In the spring of 1896, after a nearly three-year-long stay in America, Adolf Loos returned to Austria-Hungary. The immediate reason was a summons to take part in military maneuvers to be held during the summer, but Loos, who had just turned twenty-five, was also impatient to launch his career as an architect. Upon completing his military service, he set off for Vienna brimming with dreams and ambition. He soon found a position in the atelier of Carl Mayreder, a noted architect and professor at the Technische Hochschule.

Loos’s fervent desire to establish an independent architectural practice faced daunting obstacles. For one, Loos was an outsider in Vienna: born and reared in Brno in the provinces, he had spent only a brief time in the capital and thus had few acquaintances and even fewer connections to potential clients. Even more serious, however, was Loos’s lack of experience beyond a stint in the structural engineering department of the trade school in Reichenberg (now Liberec in the Czech Republic) and a three-year course of architectural studies at the Technische Hochschule in Dresden that he had failed to complete.

With few commissions coming his way, Loos turned to journalism, writing for several of the city’s newspapers and magazines, including Die Zeit, Die Wage, and Wiener Rundschau. Although Loos soon found architectural work, mostly designing interiors, it was as a cultural critic, rather than as an architect, that he first made a name for himself.

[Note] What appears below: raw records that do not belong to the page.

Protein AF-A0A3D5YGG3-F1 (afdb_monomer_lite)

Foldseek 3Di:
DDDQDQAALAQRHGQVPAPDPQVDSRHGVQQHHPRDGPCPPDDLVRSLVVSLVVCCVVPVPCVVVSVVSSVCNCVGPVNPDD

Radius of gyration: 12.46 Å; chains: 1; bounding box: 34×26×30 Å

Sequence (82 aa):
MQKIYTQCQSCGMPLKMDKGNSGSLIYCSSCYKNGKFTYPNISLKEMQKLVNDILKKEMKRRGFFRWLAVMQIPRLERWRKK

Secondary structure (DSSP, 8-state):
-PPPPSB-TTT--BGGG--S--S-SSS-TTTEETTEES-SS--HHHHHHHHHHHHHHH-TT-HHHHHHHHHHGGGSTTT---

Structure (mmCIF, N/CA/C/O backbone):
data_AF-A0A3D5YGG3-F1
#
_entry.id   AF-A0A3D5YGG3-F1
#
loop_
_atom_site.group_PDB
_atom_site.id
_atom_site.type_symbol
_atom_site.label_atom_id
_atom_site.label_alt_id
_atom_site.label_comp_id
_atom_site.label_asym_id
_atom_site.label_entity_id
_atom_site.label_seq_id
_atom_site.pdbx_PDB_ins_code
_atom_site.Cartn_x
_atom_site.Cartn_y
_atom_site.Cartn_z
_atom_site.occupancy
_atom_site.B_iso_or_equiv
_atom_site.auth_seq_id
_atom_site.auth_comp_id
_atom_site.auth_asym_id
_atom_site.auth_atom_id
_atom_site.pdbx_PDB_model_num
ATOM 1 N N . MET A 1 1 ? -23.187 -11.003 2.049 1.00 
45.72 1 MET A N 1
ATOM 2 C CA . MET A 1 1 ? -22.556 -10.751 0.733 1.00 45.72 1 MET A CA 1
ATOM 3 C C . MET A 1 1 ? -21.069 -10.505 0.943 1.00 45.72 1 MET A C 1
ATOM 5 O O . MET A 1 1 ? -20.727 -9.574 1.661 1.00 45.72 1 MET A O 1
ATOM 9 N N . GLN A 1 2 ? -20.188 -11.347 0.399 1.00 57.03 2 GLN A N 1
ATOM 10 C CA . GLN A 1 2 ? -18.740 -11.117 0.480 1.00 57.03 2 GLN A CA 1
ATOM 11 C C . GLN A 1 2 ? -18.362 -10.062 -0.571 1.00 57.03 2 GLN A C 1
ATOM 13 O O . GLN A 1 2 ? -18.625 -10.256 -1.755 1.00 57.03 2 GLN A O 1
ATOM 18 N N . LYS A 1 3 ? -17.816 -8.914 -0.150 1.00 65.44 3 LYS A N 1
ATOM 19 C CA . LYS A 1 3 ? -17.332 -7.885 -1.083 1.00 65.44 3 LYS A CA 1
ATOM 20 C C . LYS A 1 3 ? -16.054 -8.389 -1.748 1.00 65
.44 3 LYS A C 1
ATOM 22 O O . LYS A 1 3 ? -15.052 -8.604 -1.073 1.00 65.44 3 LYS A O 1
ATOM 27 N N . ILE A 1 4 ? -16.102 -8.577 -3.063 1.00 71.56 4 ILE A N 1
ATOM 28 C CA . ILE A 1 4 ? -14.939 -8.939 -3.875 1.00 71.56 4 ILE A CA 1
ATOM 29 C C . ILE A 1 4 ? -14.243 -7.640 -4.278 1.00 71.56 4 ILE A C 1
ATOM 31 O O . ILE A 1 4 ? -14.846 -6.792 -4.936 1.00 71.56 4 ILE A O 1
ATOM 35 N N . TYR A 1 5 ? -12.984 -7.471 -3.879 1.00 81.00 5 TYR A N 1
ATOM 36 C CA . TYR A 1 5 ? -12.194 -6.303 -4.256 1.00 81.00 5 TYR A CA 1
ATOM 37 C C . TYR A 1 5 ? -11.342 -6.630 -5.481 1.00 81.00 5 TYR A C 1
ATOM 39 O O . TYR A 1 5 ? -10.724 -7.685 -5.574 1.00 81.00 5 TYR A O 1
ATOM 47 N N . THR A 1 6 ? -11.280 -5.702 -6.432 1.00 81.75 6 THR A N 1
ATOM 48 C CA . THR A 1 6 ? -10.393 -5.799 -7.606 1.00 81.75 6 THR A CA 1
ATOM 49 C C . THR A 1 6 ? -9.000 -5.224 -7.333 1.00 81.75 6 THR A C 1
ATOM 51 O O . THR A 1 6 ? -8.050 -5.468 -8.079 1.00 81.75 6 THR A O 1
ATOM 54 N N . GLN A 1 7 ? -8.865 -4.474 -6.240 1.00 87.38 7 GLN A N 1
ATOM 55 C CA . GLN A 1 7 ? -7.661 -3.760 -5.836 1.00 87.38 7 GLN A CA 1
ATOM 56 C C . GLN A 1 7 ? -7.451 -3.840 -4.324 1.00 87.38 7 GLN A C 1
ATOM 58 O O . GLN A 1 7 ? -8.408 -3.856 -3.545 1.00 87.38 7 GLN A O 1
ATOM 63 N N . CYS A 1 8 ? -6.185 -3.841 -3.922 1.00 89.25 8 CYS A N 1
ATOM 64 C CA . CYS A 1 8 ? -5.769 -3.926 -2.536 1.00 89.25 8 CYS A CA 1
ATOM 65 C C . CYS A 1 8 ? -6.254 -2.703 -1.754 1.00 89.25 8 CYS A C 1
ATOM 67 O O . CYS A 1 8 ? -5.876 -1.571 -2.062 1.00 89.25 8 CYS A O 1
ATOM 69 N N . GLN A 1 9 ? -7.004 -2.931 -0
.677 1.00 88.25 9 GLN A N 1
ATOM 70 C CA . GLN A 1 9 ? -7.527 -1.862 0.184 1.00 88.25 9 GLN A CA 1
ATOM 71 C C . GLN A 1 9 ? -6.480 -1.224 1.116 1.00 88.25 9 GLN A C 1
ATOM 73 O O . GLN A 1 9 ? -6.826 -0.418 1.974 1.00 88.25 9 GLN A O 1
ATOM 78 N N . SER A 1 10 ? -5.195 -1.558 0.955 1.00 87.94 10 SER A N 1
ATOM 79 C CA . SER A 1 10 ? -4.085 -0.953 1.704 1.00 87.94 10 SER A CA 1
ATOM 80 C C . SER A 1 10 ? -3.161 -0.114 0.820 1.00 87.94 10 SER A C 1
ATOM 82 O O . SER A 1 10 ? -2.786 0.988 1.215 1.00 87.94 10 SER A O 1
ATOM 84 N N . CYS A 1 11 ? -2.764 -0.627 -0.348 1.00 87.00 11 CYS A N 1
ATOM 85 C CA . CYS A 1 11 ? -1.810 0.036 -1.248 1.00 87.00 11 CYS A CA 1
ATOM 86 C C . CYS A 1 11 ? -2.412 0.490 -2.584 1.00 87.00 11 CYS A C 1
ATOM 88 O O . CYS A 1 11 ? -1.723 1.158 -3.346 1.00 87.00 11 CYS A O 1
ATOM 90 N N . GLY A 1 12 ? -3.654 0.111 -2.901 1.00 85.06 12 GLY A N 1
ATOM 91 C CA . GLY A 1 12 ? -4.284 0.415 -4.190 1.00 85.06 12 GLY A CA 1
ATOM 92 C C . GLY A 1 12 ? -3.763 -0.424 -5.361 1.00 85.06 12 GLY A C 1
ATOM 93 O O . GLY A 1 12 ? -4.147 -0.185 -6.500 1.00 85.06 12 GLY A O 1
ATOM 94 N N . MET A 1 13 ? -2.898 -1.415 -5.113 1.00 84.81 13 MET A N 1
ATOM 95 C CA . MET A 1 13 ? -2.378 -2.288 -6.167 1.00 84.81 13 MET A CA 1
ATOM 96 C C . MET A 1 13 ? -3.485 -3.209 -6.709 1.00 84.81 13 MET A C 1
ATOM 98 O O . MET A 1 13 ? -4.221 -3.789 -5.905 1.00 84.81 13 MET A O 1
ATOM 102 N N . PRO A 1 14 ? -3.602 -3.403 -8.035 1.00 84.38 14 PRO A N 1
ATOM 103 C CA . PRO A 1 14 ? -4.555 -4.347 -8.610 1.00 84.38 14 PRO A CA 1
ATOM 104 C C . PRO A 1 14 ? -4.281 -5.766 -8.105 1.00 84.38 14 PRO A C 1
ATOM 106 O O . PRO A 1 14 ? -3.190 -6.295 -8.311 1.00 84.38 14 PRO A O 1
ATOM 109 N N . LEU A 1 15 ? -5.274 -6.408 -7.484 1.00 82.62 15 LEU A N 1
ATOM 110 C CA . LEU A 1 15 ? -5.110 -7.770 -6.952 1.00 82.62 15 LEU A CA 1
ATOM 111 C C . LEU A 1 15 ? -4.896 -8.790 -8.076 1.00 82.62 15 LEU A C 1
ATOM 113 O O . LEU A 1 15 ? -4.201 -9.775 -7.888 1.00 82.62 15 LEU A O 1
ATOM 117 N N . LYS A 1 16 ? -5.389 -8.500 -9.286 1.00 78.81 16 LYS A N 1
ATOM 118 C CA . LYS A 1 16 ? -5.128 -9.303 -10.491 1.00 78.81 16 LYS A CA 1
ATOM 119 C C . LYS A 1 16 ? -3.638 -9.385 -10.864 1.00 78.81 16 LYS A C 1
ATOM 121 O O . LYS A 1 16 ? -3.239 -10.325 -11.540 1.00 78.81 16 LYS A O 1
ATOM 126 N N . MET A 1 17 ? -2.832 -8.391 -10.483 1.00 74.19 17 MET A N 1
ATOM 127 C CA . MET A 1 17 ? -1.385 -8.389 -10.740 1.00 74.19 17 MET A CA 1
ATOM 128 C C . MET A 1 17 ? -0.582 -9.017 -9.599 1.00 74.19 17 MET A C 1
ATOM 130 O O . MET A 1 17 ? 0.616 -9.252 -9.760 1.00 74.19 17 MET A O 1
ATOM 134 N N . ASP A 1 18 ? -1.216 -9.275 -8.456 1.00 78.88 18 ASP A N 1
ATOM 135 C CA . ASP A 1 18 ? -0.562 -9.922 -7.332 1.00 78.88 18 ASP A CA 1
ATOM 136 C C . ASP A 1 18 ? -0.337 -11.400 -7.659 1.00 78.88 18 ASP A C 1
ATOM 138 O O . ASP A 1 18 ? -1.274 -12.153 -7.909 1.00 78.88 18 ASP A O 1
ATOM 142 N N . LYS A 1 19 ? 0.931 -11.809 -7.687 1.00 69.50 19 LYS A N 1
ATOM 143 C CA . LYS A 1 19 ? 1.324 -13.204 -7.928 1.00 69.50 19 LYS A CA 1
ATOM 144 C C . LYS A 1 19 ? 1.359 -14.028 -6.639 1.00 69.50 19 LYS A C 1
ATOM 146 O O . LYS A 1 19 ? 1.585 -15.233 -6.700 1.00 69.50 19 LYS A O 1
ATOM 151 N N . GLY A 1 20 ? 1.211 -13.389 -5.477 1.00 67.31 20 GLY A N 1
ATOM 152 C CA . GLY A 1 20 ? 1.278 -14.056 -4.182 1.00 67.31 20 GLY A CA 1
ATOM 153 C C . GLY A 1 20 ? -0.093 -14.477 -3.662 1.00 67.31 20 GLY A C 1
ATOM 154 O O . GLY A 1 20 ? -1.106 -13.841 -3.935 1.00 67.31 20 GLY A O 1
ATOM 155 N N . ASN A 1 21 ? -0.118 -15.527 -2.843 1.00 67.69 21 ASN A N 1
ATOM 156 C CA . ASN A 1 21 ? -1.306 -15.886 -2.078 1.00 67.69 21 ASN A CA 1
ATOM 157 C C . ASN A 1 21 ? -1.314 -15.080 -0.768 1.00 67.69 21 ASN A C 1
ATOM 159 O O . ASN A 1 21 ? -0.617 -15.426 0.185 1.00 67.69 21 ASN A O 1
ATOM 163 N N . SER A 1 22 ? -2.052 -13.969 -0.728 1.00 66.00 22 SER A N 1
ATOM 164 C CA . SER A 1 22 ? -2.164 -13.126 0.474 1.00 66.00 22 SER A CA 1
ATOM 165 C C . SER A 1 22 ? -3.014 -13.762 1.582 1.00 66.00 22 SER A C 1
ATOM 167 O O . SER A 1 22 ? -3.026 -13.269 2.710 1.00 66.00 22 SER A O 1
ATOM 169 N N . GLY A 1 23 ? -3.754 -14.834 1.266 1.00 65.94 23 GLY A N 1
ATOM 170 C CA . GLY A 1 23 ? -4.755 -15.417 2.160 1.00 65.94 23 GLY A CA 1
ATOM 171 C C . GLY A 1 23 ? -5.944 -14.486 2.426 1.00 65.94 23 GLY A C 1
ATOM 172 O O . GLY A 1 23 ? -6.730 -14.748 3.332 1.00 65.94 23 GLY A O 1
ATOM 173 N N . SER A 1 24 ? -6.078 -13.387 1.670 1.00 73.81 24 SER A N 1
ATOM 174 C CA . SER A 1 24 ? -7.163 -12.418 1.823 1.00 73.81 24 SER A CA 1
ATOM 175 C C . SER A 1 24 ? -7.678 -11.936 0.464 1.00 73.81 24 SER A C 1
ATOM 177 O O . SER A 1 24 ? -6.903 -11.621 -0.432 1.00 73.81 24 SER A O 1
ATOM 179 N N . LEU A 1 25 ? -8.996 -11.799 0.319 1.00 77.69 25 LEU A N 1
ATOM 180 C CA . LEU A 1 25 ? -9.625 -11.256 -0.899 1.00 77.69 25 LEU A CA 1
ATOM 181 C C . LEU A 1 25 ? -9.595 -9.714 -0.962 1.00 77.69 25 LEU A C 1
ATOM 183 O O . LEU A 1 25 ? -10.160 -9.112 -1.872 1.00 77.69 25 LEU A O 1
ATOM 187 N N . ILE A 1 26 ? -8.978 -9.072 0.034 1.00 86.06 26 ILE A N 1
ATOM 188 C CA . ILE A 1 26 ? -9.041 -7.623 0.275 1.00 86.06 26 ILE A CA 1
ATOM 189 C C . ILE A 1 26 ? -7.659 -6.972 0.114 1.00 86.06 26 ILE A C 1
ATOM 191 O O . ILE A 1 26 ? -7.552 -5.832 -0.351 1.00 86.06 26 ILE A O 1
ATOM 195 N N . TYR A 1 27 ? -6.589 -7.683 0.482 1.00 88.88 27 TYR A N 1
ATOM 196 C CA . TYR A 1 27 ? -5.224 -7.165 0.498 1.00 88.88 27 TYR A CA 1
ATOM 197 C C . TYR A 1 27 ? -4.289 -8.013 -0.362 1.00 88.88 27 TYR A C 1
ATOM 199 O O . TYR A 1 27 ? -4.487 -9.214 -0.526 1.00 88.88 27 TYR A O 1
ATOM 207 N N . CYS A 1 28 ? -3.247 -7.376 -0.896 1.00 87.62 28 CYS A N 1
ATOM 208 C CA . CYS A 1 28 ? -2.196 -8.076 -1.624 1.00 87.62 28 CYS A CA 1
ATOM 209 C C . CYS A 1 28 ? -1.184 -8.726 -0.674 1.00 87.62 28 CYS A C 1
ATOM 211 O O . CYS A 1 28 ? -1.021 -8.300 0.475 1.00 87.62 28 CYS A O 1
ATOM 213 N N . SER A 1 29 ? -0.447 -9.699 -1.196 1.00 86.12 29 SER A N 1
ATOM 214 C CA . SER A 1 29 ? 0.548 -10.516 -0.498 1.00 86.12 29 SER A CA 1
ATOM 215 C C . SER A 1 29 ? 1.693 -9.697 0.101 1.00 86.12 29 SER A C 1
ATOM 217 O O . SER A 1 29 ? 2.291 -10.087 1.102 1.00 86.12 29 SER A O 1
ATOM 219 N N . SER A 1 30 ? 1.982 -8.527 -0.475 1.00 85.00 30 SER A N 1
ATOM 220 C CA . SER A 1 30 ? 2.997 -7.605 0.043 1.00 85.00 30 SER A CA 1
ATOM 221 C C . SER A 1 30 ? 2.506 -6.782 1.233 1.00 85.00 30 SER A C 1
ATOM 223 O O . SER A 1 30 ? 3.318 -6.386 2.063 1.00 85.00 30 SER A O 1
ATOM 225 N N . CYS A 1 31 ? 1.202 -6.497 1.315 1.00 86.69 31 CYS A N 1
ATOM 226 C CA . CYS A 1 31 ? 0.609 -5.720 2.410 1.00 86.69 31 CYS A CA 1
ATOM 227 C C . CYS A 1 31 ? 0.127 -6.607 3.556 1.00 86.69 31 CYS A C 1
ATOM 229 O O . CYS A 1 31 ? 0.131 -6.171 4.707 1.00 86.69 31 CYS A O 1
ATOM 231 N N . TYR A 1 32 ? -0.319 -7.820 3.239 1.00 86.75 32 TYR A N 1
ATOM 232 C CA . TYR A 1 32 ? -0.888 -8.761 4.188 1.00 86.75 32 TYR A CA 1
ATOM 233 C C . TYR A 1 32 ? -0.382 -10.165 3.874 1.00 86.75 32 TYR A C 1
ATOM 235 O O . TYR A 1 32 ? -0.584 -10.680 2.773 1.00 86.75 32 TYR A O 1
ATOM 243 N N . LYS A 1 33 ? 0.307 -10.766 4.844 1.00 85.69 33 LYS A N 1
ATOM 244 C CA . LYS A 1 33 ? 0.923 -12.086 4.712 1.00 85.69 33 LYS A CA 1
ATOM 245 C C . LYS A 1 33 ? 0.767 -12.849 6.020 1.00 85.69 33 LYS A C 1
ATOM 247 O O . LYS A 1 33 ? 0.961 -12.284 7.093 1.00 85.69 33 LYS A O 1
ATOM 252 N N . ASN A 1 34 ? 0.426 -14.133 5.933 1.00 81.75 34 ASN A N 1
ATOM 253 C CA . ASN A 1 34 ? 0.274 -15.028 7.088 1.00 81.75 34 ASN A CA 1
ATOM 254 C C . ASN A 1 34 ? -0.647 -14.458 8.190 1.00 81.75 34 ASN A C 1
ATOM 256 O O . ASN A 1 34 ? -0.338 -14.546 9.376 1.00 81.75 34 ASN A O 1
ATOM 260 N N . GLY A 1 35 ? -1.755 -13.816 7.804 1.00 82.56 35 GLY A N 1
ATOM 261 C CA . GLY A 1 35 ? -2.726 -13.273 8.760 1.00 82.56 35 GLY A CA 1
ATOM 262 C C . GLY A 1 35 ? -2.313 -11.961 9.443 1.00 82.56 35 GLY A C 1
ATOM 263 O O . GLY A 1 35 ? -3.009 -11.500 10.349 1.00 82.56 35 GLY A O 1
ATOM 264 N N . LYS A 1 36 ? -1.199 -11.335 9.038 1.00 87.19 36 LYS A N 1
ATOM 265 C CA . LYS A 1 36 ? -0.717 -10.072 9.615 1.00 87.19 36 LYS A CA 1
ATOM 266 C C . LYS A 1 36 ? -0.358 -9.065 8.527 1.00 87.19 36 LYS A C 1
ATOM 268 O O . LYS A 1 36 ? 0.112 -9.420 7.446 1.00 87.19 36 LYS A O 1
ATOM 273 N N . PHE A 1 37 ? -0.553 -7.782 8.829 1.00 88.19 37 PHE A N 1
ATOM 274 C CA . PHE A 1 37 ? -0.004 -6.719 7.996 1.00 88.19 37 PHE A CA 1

Indeed, as late as 1902, in an entry he penned for the Directory of German-Austrian Artists and Writers (Deutsch-Österreichisches Künstler- und Schriftsteller-Lexikon), he described himself as a “writer on art” (Kunstschriftsteller).

Loos’s breakthrough as a journalist came in a series of articles published in theNeue Freie Presse, the city’s most respected daily newspaper, in 1898–1899. The essays are remarkable not only for their insights into contemporary questions of design but also for their brilliant and engaging style. Those who have never read Loos’s essays in the original German cannot fully appreciate their pacing, wit, and elegance of expression—qualities often lost in translation. Like the great satirist Karl Kraus, whom he befriended soon after arriving in Vienna, Loos displayed an uncommon aptitude for pithy observation—and for caustic remarks. Yet Loos never sacrificed clarity for effect: his writing is controlled, exacting, and, compared with so much of what nowadays passes for design theory, vibrant and readily comprehensible.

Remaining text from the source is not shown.